Ana Sayfa Ekoloji HDP’Lİ EKOLOJİSTLER: RANT VE TALAN ODAKLI BİR ÇÖKME HALİDİR

HDP’Lİ EKOLOJİSTLER: RANT VE TALAN ODAKLI BİR ÇÖKME HALİDİR

0
HDP’Lİ EKOLOJİSTLER: RANT VE TALAN ODAKLI BİR ÇÖKME HALİDİR

Depremin yarattığı sorunlara dikkat çeken ekoloji örgütleri sözcüleri,” Depremin olduğu ilk günden bu yana, iktidarın ve çevresinin kendini hissettiren, çoğulculuğu esas almayan, tekçiliğiyle bir afet yaratıldığını biliyoruz. Saray rejimine göre, sanki hiçbir şey yok. Sahada bunun böyle olmadığını hepimiz gördük. Bu durum ranta odaklı, talana odaklı bir çökme halidir. İnşaata dayalı bir çöküşün göstergesidir” Diyerek hükümetin deprem politikasını eleştirdiler.

Halkların Demokratik Partisi (HDP) Ekoloji Komisyonu, Halkların Demokratik Kongresi (HDK) Ekoloji Meclisi ve Mezopotamya Ekoloji Hareketi, depremin ekolojik etkilerini, çadır kentlerde yaşanan barınma sorunlarını ve depremde gösterilen dayanışmaya ilişkin HDP Peyas ilçe binasında basın bilgilendirme toplantısı düzenledi.

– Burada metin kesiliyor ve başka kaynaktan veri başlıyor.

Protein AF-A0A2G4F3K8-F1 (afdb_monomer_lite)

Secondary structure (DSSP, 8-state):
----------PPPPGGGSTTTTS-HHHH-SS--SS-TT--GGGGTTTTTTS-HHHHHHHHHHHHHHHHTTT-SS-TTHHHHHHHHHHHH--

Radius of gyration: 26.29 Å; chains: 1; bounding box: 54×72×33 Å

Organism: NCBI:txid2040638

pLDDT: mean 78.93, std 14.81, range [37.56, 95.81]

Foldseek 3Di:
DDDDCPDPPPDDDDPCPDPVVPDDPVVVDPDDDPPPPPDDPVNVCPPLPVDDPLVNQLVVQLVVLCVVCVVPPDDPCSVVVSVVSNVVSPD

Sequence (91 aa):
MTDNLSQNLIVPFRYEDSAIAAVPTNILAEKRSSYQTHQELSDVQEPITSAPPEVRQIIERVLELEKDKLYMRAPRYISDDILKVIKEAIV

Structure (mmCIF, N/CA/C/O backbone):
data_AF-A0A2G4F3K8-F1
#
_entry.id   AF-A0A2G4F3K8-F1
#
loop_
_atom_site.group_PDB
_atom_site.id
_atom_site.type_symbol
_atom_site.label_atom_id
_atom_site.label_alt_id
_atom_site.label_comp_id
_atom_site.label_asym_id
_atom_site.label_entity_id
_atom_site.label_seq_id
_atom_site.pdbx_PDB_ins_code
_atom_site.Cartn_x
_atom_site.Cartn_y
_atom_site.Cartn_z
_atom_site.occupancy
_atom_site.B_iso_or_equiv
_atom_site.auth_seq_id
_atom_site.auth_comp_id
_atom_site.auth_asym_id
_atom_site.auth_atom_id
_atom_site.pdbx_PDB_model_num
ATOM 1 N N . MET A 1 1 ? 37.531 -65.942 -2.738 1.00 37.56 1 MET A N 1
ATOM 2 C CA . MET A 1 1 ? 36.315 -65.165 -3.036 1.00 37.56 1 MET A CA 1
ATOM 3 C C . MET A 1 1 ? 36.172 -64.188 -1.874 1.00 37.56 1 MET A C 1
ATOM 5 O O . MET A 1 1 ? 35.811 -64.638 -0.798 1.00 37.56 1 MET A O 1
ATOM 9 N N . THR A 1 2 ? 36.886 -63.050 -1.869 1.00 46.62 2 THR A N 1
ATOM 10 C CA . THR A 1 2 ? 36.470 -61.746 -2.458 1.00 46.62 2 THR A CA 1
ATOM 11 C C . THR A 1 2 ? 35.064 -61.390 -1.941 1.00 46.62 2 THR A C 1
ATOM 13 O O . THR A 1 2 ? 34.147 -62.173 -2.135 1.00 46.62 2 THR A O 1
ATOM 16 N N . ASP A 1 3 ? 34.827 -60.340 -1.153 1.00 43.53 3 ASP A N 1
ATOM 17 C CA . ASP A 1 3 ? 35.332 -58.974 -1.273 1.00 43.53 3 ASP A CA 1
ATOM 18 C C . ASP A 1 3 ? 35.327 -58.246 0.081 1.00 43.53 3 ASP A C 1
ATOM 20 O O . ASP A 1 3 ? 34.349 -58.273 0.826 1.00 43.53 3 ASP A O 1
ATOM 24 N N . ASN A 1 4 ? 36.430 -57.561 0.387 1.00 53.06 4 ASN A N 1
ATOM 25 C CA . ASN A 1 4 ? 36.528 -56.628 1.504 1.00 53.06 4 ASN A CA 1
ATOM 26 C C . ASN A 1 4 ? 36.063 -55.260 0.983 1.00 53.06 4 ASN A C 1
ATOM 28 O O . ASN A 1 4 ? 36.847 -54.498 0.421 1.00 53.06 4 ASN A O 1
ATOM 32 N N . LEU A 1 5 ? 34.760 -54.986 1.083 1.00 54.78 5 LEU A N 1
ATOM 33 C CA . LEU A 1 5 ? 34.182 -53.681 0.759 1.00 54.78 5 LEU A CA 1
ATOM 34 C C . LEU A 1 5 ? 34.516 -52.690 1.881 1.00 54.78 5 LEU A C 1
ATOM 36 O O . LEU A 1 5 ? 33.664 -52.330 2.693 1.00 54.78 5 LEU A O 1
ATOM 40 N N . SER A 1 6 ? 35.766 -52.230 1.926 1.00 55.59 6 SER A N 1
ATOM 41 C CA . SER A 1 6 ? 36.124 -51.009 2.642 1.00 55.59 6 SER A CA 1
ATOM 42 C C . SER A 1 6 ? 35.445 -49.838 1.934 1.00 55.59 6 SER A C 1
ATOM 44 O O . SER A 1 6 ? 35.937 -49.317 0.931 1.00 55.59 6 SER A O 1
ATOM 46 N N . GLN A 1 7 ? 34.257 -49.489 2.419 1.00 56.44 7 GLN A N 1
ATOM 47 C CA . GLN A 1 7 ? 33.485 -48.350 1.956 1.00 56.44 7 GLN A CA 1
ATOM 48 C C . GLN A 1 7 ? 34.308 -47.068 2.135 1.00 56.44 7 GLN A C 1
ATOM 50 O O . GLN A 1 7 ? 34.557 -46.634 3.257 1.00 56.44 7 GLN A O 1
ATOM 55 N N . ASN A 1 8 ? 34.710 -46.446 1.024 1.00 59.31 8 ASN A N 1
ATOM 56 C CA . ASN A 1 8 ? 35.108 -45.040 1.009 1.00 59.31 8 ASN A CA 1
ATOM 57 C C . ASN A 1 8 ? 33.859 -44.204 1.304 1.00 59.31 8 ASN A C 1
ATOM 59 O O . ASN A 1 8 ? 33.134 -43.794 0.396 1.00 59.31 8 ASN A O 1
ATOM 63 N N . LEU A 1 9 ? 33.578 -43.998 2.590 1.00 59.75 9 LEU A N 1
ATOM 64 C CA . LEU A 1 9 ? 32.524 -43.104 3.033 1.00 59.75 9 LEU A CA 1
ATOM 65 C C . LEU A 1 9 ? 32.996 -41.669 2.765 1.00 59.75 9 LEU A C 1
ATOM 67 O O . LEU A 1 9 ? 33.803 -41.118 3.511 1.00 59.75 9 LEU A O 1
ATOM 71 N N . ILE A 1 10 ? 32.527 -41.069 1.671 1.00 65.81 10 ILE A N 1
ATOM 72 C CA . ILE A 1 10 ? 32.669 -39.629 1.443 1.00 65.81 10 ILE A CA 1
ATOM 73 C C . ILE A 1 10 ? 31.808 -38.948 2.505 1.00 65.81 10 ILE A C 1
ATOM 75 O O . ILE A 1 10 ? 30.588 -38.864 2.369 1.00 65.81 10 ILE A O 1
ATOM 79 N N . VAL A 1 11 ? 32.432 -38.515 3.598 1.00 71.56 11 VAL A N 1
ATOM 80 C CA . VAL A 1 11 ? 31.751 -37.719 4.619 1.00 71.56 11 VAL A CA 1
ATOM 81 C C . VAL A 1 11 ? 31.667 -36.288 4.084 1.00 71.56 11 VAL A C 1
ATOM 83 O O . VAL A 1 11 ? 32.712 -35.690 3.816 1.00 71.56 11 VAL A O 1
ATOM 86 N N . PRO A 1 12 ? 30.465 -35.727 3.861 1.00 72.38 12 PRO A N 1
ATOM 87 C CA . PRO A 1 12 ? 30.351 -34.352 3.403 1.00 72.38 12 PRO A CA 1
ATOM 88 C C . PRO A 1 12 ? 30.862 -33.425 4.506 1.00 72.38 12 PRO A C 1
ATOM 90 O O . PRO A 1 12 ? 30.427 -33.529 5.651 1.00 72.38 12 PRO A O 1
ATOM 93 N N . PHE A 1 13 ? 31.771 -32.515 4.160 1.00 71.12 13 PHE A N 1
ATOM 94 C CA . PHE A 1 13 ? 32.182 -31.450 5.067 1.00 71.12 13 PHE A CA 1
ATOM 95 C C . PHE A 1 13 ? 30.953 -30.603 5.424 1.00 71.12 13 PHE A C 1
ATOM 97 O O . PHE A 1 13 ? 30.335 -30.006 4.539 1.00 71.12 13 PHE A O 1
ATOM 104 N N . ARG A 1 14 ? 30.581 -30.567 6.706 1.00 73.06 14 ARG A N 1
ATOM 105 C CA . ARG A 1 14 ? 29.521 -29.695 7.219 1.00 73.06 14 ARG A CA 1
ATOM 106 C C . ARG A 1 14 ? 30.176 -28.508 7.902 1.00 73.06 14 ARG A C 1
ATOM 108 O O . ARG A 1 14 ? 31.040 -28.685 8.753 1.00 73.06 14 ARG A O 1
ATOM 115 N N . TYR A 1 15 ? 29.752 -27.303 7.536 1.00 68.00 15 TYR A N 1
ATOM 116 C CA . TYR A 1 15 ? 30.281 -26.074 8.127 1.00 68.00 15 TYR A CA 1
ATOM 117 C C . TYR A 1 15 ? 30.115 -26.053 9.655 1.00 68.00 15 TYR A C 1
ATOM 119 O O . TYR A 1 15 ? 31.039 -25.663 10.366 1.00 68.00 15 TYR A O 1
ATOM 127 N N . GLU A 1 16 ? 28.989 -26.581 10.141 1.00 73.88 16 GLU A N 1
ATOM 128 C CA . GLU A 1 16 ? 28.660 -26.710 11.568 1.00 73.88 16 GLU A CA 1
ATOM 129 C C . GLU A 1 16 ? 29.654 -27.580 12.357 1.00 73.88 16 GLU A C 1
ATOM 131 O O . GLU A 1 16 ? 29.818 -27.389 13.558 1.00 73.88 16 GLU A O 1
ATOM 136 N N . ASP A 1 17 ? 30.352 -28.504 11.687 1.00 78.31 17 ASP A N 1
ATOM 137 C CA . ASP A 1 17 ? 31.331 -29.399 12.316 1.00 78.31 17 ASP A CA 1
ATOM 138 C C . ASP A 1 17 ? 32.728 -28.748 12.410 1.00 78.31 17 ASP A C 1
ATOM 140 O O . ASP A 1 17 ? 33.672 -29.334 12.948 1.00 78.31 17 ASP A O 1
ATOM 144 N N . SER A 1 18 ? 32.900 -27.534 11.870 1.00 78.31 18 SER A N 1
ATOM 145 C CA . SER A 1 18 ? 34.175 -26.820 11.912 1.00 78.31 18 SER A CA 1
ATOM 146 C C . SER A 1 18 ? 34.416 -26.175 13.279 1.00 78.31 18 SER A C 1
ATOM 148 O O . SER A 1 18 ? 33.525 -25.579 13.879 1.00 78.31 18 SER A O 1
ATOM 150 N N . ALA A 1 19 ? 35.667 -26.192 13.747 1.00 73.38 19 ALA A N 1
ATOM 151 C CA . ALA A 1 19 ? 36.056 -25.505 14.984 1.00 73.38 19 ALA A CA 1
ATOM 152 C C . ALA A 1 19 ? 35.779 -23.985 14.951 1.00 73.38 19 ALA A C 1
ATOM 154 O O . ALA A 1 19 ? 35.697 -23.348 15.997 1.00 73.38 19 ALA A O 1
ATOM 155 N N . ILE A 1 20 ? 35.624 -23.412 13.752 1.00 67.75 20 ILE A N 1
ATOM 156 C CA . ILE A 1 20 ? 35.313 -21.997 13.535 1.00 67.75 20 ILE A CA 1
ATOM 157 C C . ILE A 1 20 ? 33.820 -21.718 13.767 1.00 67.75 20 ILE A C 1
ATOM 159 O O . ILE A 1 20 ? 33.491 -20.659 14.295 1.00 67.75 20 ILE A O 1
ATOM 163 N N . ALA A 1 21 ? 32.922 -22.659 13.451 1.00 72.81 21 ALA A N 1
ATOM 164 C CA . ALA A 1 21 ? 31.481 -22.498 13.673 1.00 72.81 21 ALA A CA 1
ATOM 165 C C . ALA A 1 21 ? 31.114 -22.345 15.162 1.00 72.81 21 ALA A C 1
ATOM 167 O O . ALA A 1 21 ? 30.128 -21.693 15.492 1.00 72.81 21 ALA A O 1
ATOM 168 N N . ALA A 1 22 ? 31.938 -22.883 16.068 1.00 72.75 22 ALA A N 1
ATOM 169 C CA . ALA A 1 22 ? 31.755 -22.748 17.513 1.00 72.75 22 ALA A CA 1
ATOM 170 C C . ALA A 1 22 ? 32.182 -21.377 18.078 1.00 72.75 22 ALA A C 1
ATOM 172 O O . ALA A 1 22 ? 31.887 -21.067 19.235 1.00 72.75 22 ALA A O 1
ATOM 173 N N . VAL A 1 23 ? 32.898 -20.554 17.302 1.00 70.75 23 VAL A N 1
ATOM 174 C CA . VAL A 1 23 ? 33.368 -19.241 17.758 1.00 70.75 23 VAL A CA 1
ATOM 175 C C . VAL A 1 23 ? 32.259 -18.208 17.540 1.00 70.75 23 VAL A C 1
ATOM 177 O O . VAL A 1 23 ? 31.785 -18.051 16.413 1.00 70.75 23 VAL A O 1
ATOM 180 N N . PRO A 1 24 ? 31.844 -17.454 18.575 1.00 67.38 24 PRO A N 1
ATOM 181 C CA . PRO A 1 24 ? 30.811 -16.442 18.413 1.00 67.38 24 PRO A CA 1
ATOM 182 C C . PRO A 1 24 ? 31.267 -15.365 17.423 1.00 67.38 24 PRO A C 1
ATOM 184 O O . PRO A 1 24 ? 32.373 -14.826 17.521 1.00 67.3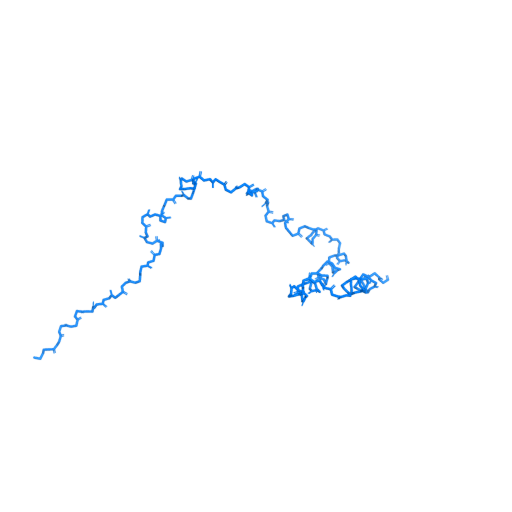8 24 PRO A O 1
ATOM 187 N N . THR A 1 25 ? 30.376 -14.992 16.506 1.00 66.69 25 THR A N 1
ATOM 188 C CA . THR A 1 25 ? 30.587 -13.955 15.477 1.00 66.69 25 THR A CA 1
ATOM 189 C C . THR A 1 25 ? 31.056 -12.616 16.053 1.00 66.69 25 THR A C 1
ATOM 191 O O . THR A 1 25 ? 31.780 -11.875 15.390 1.00 66.69 25 THR A O 1
ATOM 194 N N . ASN A 1 26 ? 30.732 -12.342 17.319 1.00 62.09 26 ASN A N 1
ATOM 195 C CA . ASN A 1 26 ? 31.164 -11.156 18.061 1.00 62.09 26 ASN A CA 1
ATOM 196 C C . ASN A 1 26 ? 32.687 -11.055 18.270 1.00 62.09 26 ASN A C 1
ATOM 198 O O . ASN A 1 26 ? 33.164 -9.960 18.561 1.00 62.09 26 ASN A O 1
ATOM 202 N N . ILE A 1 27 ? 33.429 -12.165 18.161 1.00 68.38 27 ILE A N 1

Burada konuşan HDP Ekoloji Komisyonundan Sorumlu Eş Genel Başkan Yardımcısı Naci Sönmez, deprem sonrası yaşanan politik sürece değindi. Dayanışma ve birlikle süreci aşacaklarını dile getiren Sönmez, “4-5 gündür yaptığımız temaslar sonucunda görüyoruz ki aslında yönetim enkaz altında kaldı ve yeni bir afet yaratıldı. Depremin olduğu ilk günden bu yana, iktidarın ve çevresinin kendini hissettiren, çoğulculuğu esas almayan, tekçiliğiyle bir afet yaratıldığını biliyoruz. Saray rejimine göre, sanki hiçbir şey yok. Sahada bunun böyle olmadığını hepimiz gördük. Bu durum ranta odaklı, talana odaklı bir çökme halidir. İnşaata dayalı bir çöküşün göstergesidir. Yıkım böyle olmadan önce herhangi bir afetin olması gerekmezdi. Bunu kabul etmiyoruz. İktidar kendi güçsüzlüğünü, ilk günden itibaren sahada olmadığını, sivil topluma dayanışma gösterenlere karşı gösterdiği tavrı da hepimiz gördük” dedi.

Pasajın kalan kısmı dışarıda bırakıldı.